++++ Given entries ++++

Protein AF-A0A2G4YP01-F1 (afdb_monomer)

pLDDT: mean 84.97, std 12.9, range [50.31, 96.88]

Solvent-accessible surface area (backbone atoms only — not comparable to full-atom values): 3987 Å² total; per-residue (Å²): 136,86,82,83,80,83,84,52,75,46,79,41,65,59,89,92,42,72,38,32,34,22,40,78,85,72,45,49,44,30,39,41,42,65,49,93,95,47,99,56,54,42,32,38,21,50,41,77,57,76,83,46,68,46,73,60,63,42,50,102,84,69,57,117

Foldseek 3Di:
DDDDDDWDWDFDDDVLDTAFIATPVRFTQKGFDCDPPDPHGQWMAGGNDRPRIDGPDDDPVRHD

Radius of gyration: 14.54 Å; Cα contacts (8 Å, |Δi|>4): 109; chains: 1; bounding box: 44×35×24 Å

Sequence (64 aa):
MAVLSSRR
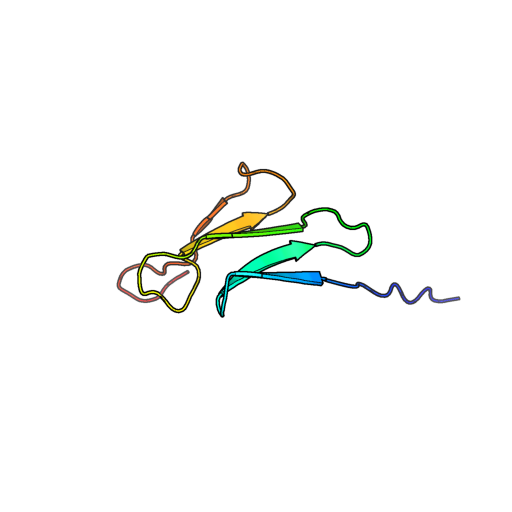IEFLYDGADMVGEYNSSGALARRYVHGPGLDAPLVWYEGSGTSSRRWLHADARGSI

Structure (mmCIF, N/CA/C/O backbone):
data_AF-A0A2G4YP01-F1
#
_entry.id   AF-A0A2G4YP01-F1
#
loop_
_atom_site.group_PDB
_atom_site.id
_atom_site.type_symbol
_atom_site.label_atom_id
_atom_site.label_alt_id
_atom_site.label_comp_id
_atom_site.label_asym_id
_atom_site.label_entity_id
_atom_site.label_seq_id
_atom_site.pdbx_PDB_ins_code
_atom_site.Cartn_x
_atom_site.Cartn_y
_atom_site.Cartn_z
_atom_site.occupancy
_atom_site.B_iso_or_equiv
_atom_site.auth_seq_id
_atom_site.auth_comp_id
_atom_site.auth_asym_id
_atom_site.auth_atom_id
_atom_site.pdbx_PDB_model_num
ATOM 1 N N . MET A 1 1 ? 25.646 -27.772 -5.618 1.00 64.50 1 MET A N 1
ATOM 2 C CA . MET A 1 1 ? 25.778 -26.388 -5.112 1.00 64.50 1 MET A CA 1
ATOM 3 C C . MET A 1 1 ? 24.378 -25.859 -4.852 1.00 64.50 1 MET A C 1
ATOM 5 O O . MET A 1 1 ? 23.566 -25.921 -5.763 1.00 64.50 1 MET A O 1
ATOM 9 N N . ALA A 1 2 ? 24.064 -25.429 -3.631 1.00 66.69 2 ALA A N 1
ATOM 10 C CA . ALA A 1 2 ? 22.772 -24.815 -3.324 1.00 66.69 2 ALA A CA 1
ATOM 11 C C . ALA A 1 2 ? 22.898 -23.298 -3.507 1.00 66.69 2 ALA A C 1
ATOM 13 O O . ALA A 1 2 ? 23.764 -22.678 -2.895 1.00 66.69 2 ALA A O 1
ATOM 14 N N . VAL A 1 3 ? 22.072 -22.706 -4.368 1.00 78.25 3 VAL A N 1
ATOM 15 C C
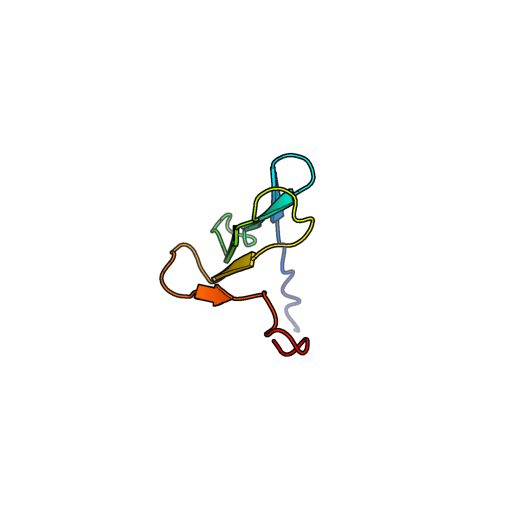A . VAL A 1 3 ? 21.980 -21.247 -4.487 1.00 78.25 3 VAL A CA 1
ATOM 16 C C . VAL A 1 3 ? 21.043 -20.763 -3.387 1.00 78.25 3 VAL A C 1
ATOM 18 O O . VAL A 1 3 ? 19.848 -21.045 -3.419 1.00 78.25 3 VAL A O 1
ATOM 21 N N . LEU A 1 4 ? 21.579 -20.040 -2.406 1.00 78.62 4 LEU A N 1
ATOM 22 C CA . LEU A 1 4 ? 20.761 -19.303 -1.448 1.00 78.62 4 LEU A CA 1
ATOM 23 C C . LEU A 1 4 ? 20.274 -18.027 -2.142 1.00 78.62 4 LEU A C 1
ATOM 25 O O . LEU A 1 4 ? 21.049 -17.100 -2.368 1.00 78.62 4 LEU A O 1
ATOM 29 N N . SER A 1 5 ? 19.000 -17.989 -2.530 1.00 76.06 5 SER A N 1
ATOM 30 C CA . SER A 1 5 ? 18.383 -16.766 -3.046 1.00 76.06 5 SER A CA 1
ATOM 31 C C . SER A 1 5 ? 18.046 -15.850 -1.869 1.00 76.06 5 SER A C 1
ATOM 33 O O . SER A 1 5 ? 17.208 -16.188 -1.034 1.00 76.06 5 SER A O 1
ATOM 35 N N . SER A 1 6 ? 18.718 -14.702 -1.774 1.00 77.62 6 SER A N 1
ATOM 36 C CA . SER A 1 6 ? 18.348 -13.661 -0.815 1.00 77.62 6 SER A CA 1
ATOM 37 C C . SER A 1 6 ? 17.180 -12.855 -1.375 1.00 77.62 6 SER A C 1
ATOM 39 O O . SER A 1 6 ? 17.292 -12.242 -2.437 1.00 77.62 6 SER A O 1
ATOM 41 N N . ARG A 1 7 ? 16.054 -12.848 -0.659 1.00 84.25 7 ARG A N 1
ATOM 42 C CA . ARG A 1 7 ? 14.888 -12.033 -1.000 1.00 84.25 7 ARG A CA 1
ATOM 43 C C . ARG A 1 7 ? 14.899 -10.762 -0.161 1.00 84.25 7 ARG A C 1
ATOM 45 O O . ARG A 1 7 ? 14.536 -10.780 1.010 1.00 84.25 7 ARG A O 1
ATOM 52 N N . ARG A 1 8 ? 15.311 -9.660 -0.787 1.00 91.19 8 ARG A N 1
ATOM 53 C CA . ARG A 1 8 ? 15.197 -8.304 -0.237 1.00 91.19 8 ARG A CA 1
ATOM 54 C C . ARG A 1 8 ? 13.789 -7.770 -0.500 1.00 91.19 8 ARG A C 1
ATOM 56 O O . ARG A 1 8 ? 13.299 -7.879 -1.624 1.00 91.19 8 ARG A O 1
ATOM 63 N N . ILE A 1 9 ? 13.174 -7.202 0.532 1.00 95.00 9 ILE A N 1
ATOM 64 C CA . ILE A 1 9 ? 11.931 -6.435 0.435 1.00 95.00 9 ILE A CA 1
ATOM 65 C C . ILE A 1 9 ? 12.218 -5.049 0.998 1.00 95.00 9 ILE A C 1
ATOM 67 O O . ILE A 1 9 ? 12.821 -4.929 2.065 1.00 95.00 9 ILE A O 1
ATOM 71 N N . GLU A 1 10 ? 11.815 -4.026 0.261 1.00 96.25 10 GLU A N 1
ATOM 72 C CA . GLU A 1 10 ? 11.917 -2.630 0.675 1.00 96.25 10 GLU A CA 1
ATOM 73 C C . GLU A 1 10 ? 10.522 -2.111 1.007 1.00 96.25 10 GLU A C 1
ATOM 75 O O . GLU A 1 10 ? 9.574 -2.337 0.255 1.00 96.25 10 GLU A O 1
ATOM 80 N N . PHE A 1 11 ? 10.394 -1.439 2.146 1.00 96.50 11 PHE A N 1
ATOM 81 C CA . PHE A 1 11 ? 9.119 -0.941 2.651 1.00 96.50 11 PHE A CA 1
ATOM 82 C C . PHE A 1 11 ? 9.016 0.565 2.414 1.00 96.50 11 PHE A C 1
ATOM 84 O O . PHE A 1 11 ? 9.934 1.312 2.753 1.00 96.50 11 PHE A O 1
ATOM 91 N N . LEU A 1 12 ? 7.892 1.000 1.848 1.00 96.50 12 LEU A N 1
ATOM 92 C CA . LEU A 1 12 ? 7.548 2.407 1.680 1.00 96.50 12 LEU A CA 1
ATOM 93 C C . LEU A 1 12 ? 6.574 2.821 2.781 1.00 96.50 12 LEU A C 1
ATOM 95 O O . LEU A 1 12 ? 5.548 2.163 2.971 1.00 96.50 12 LEU A O 1
ATOM 99 N N . TYR A 1 13 ? 6.886 3.928 3.448 1.00 95.56 13 TYR A N 1
ATOM 100 C CA . TYR A 1 13 ? 6.083 4.497 4.526 1.00 95.56 13 TYR A CA 1
ATOM 101 C C . TYR A 1 13 ? 5.584 5.897 4.164 1.00 95.56 13 TYR A C 1
ATOM 103 O O . TYR A 1 13 ? 6.321 6.677 3.558 1.00 95.56 13 TYR A O 1
ATOM 111 N N . ASP A 1 14 ? 4.355 6.202 4.572 1.00 93.12 14 ASP A N 1
ATOM 112 C CA . ASP A 1 14 ? 3.806 7.554 4.670 1.00 93.12 14 ASP A CA 1
ATOM 113 C C . ASP A 1 14 ? 3.563 7.853 6.155 1.00 93.12 14 ASP A C
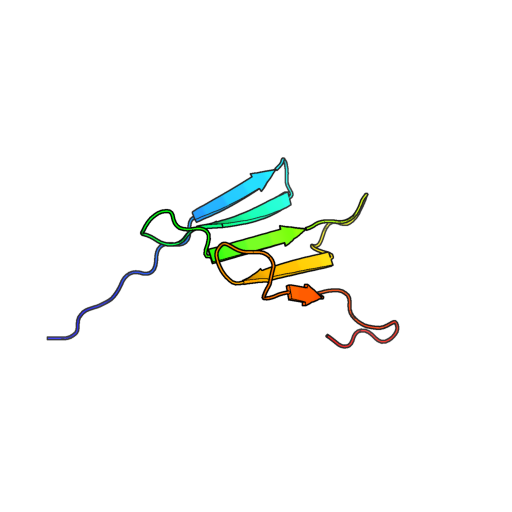 1
ATOM 115 O O . ASP A 1 14 ? 2.703 7.253 6.796 1.00 93.12 14 ASP A O 1
ATOM 119 N N . GLY A 1 15 ? 4.406 8.697 6.754 1.00 92.75 15 GLY A N 1
ATOM 120 C CA . GLY A 1 15 ? 4.438 8.859 8.207 1.00 92.75 15 GLY A CA 1
ATOM 121 C C . GLY A 1 15 ? 4.740 7.537 8.925 1.00 92.75 15 GLY A C 1
ATOM 122 O O . GLY A 1 15 ? 5.808 6.953 8.736 1.00 92.75 15 GLY A O 1
ATOM 123 N N . ALA A 1 16 ? 3.810 7.087 9.769 1.00 90.31 16 ALA A N 1
ATOM 124 C CA . ALA A 1 16 ? 3.900 5.806 10.476 1.00 90.31 16 ALA A CA 1
ATOM 125 C C . ALA A 1 16 ? 3.313 4.629 9.673 1.00 90.31 16 ALA A C 1
ATOM 127 O O . ALA A 1 16 ? 3.522 3.471 10.039 1.00 90.31 16 ALA A O 1
ATOM 128 N N . ASP A 1 17 ? 2.619 4.908 8.569 1.00 91.06 17 ASP A N 1
ATOM 129 C CA . ASP A 1 17 ? 1.833 3.918 7.845 1.00 91.06 17 ASP A CA 1
AT
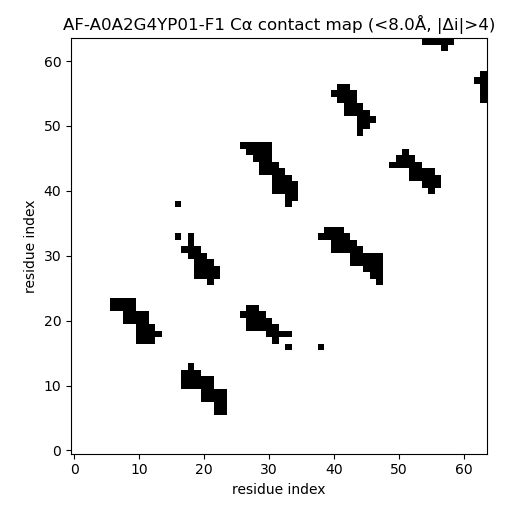OM 130 C C . ASP A 1 17 ? 2.651 3.271 6.728 1.00 91.06 17 ASP A C 1
ATOM 132 O O . ASP A 1 17 ? 3.162 3.937 5.827 1.00 91.06 17 ASP A O 1
ATOM 136 N N . MET A 1 18 ? 2.757 1.940 6.740 1.00 92.88 18 MET A N 1
ATOM 137 C CA . MET A 1 18 ? 3.356 1.199 5.628 1.00 92.88 18 MET A CA 1
ATOM 138 C C . MET A 1 18 ? 2.381 1.176 4.445 1.00 92.88 18 MET A C 1
ATOM 140 O O . MET A 1 18 ? 1.297 0.599 4.543 1.00 92.88 18 MET A O 1
ATOM 144 N N . VAL A 1 19 ? 2.769 1.765 3.314 1.00 95.12 19 VAL A N 1
ATOM 145 C CA . VAL A 1 19 ? 1.909 1.935 2.126 1.00 95.12 19 VAL A CA 1
ATOM 146 C C . VAL A 1 19 ? 2.337 1.078 0.935 1.00 95.12 19 VAL A C 1
ATOM 148 O O . VAL A 1 19 ? 1.556 0.882 -0.003 1.00 95.12 19 VAL A O 1
ATOM 151 N N . GLY A 1 20 ? 3.541 0.500 0.957 1.00 96.19 20 GLY A N 1
ATOM 152 C CA . GLY A 1 20 ? 3.985 -0.375 -0.126 1.00 96.19 20 GLY A CA 1
ATOM 153 C C . GLY A 1 20 ? 5.187 -1.255 0.186 1.00 96.19 20 GLY A C 1
ATOM 154 O O . GLY A 1 20 ? 5.972 -0.980 1.089 1.00 96.19 20 GLY A O 1
ATOM 155 N N . GLU A 1 21 ? 5.326 -2.308 -0.613 1.00 96.88 21 GLU A N 1
ATOM 156 C CA . GLU A 1 21 ? 6.484 -3.201 -0.640 1.00 96.88 21 GLU A CA 1
ATOM 157 C C . GLU A 1 21 ? 7.066 -3.248 -2.049 1.00 96.88 21 GLU A C 1
ATOM 159 O O . GLU A 1 21 ? 6.329 -3.452 -3.018 1.00 96.88 21 GLU A O 1
ATOM 164 N N . TYR A 1 22 ? 8.386
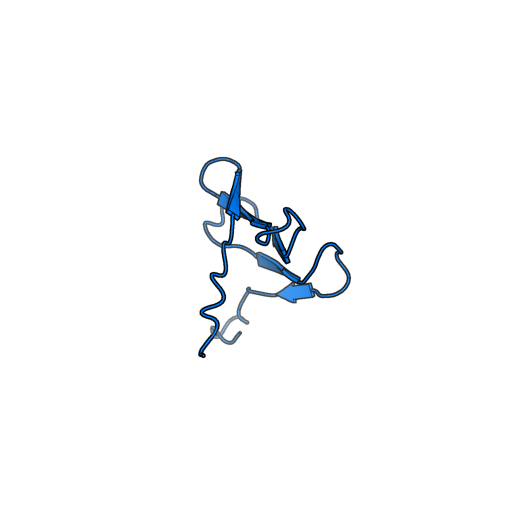 -3.148 -2.157 1.00 96.25 22 TYR A N 1
ATOM 165 C CA . TYR A 1 22 ? 9.140 -3.320 -3.392 1.00 96.25 22 TYR A CA 1
ATOM 166 C C . TYR A 1 22 ? 10.024 -4.561 -3.303 1.00 96.25 22 TYR A C 1
ATOM 168 O O . TYR A 1 22 ? 10.567 -4.892 -2.247 1.00 96.25 22 TYR A O 1
ATOM 176 N N . ASN A 1 23 ? 10.155 -5.275 -4.419 1.00 93.88 23 ASN A N 1
ATOM 177 C CA . ASN A 1 23 ? 11.066 -6.410 -4.516 1.00 93.88 23 ASN A CA 1
ATOM 178 C C . ASN A 1 23 ? 12.519 -5.951 -4.738 1.00 93.88 23 ASN A C 1
ATOM 180 O O . ASN A 1 23 ? 12.795 -4.775 -4.960 1.00 93.88 23 ASN A O 1
ATOM 184 N N . SER A 1 24 ? 13.451 -6.904 -4.755 1.00 92.38 24 SER A N 1
ATOM 185 C CA . SER A 1 24 ? 14.885 -6.654 -4.967 1.00 92.38 24 SER A CA 1
ATOM 186 C C . SER A 1 24 ? 15.243 -5.966 -6.290 1.00 92.38 24 SER A C 1
ATOM 188 O O . SER A 1 24 ? 16.377 -5.532 -6.454 1.00 92.38 24 SER A O 1
ATOM 190 N N . SER A 1 25 ? 14.316 -5.913 -7.248 1.00 91.81 25 SER A N 1
ATOM 191 C CA . SER A 1 25 ? 14.484 -5.239 -8.538 1.00 91.81 25 SER A CA 1
ATOM 192 C C . SER A 1 25 ? 13.861 -3.838 -8.555 1.00 91.81 25 SER A C 1
ATOM 194 O O . SER A 1 25 ? 13.806 -3.220 -9.614 1.00 91.81 25 SER A O 1
ATOM 196 N N . GLY A 1 26 ? 13.353 -3.349 -7.418 1.00 92.56 26 GLY A N 1
ATOM 197 C CA . GLY A 1 26 ? 12.662 -2.064 -7.320 1.00 92.56 26 GLY A CA 1
ATOM 198 C C . GLY A 1 26 ? 11.261 -2.069 -7.938 1.00 92.56 26 GLY A C 1
ATOM 199 O O . GLY A 1 26 ? 10.685 -1.007 -8.163 1.00 92.56 26 GLY A O 1
ATOM 200 N N . ALA A 1 27 ? 10.687 -3.242 -8.228 1.00 94.19 27 ALA A N 1
ATOM 201 C CA .
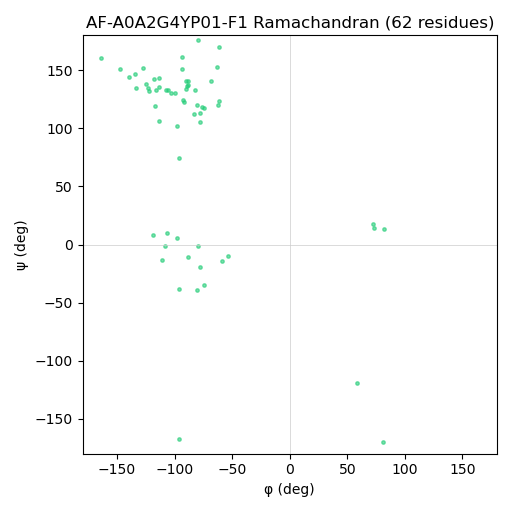 ALA A 1 27 ? 9.314 -3.338 -8.710 1.00 94.19 27 ALA A CA 1
ATOM 202 C C . ALA A 1 27 ? 8.340 -3.432 -7.533 1.00 94.19 27 ALA A C 1
ATOM 204 O O . ALA A 1 27 ? 8.575 -4.179 -6.579 1.00 94.19 27 ALA A O 1
ATOM 205 N N . LEU A 1 28 ? 7.227 -2.699 -7.624 1.00 94.69 28 LEU A N 1
ATOM 206 C CA . LEU A 1 28 ? 6.174 -2.734 -6.615 1.00 94.69 28 LEU A CA 1
ATOM 207 C C . LEU A 1 28 ? 5.572 -4.144 -6.540 1.00 94.69 28 LEU A C 1
ATOM 209 O O . LEU A 1 28 ? 5.042 -4.663 -7.525 1.00 94.69 28 LEU A O 1
ATOM 213 N N . ALA A 1 29 ? 5.670 -4.748 -5.362 1.00 95.06 29 ALA A N 1
ATOM 214 C CA . ALA A 1 29 ? 5.155 -6.072 -5.056 1.00 95.06 29 ALA A CA 1
ATOM 215 C C . ALA A 1 29 ? 3.779 -6.000 -4.389 1.00 95.06 29 ALA A C 1
ATOM 217 O O . ALA A 1 29 ? 2.927 -6.843 -4.676 1.00 95.06 29 ALA A O 1
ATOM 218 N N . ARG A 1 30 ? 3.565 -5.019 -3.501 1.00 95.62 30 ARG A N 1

++++

= Activity =
Repeat, word for word, the lines above between the line holding "ATOM 206 C CA" and the line holding "ATOM 213 N N", inclusive; omit everything else.

= Reply to the exercise =
ATOM 206 C CA . LEU A 1 28 ? 6.174 -2.734 -6.615 1.00 94.69 28 LEU A CA 1
ATOM 207 C C . LEU A 1 28 ? 5.572 -4.144 -6.540 1.00 94.69 28 LEU A C 1
ATOM 209 O O . LEU A 1 28 ? 5.042 -4.663 -7.525 1.00 94.69 28 LEU A O 1
ATOM 213 N N . ALA A 1 29 ? 5.670 -4.748 -5.362 1.00 95.06 29 ALA A N 1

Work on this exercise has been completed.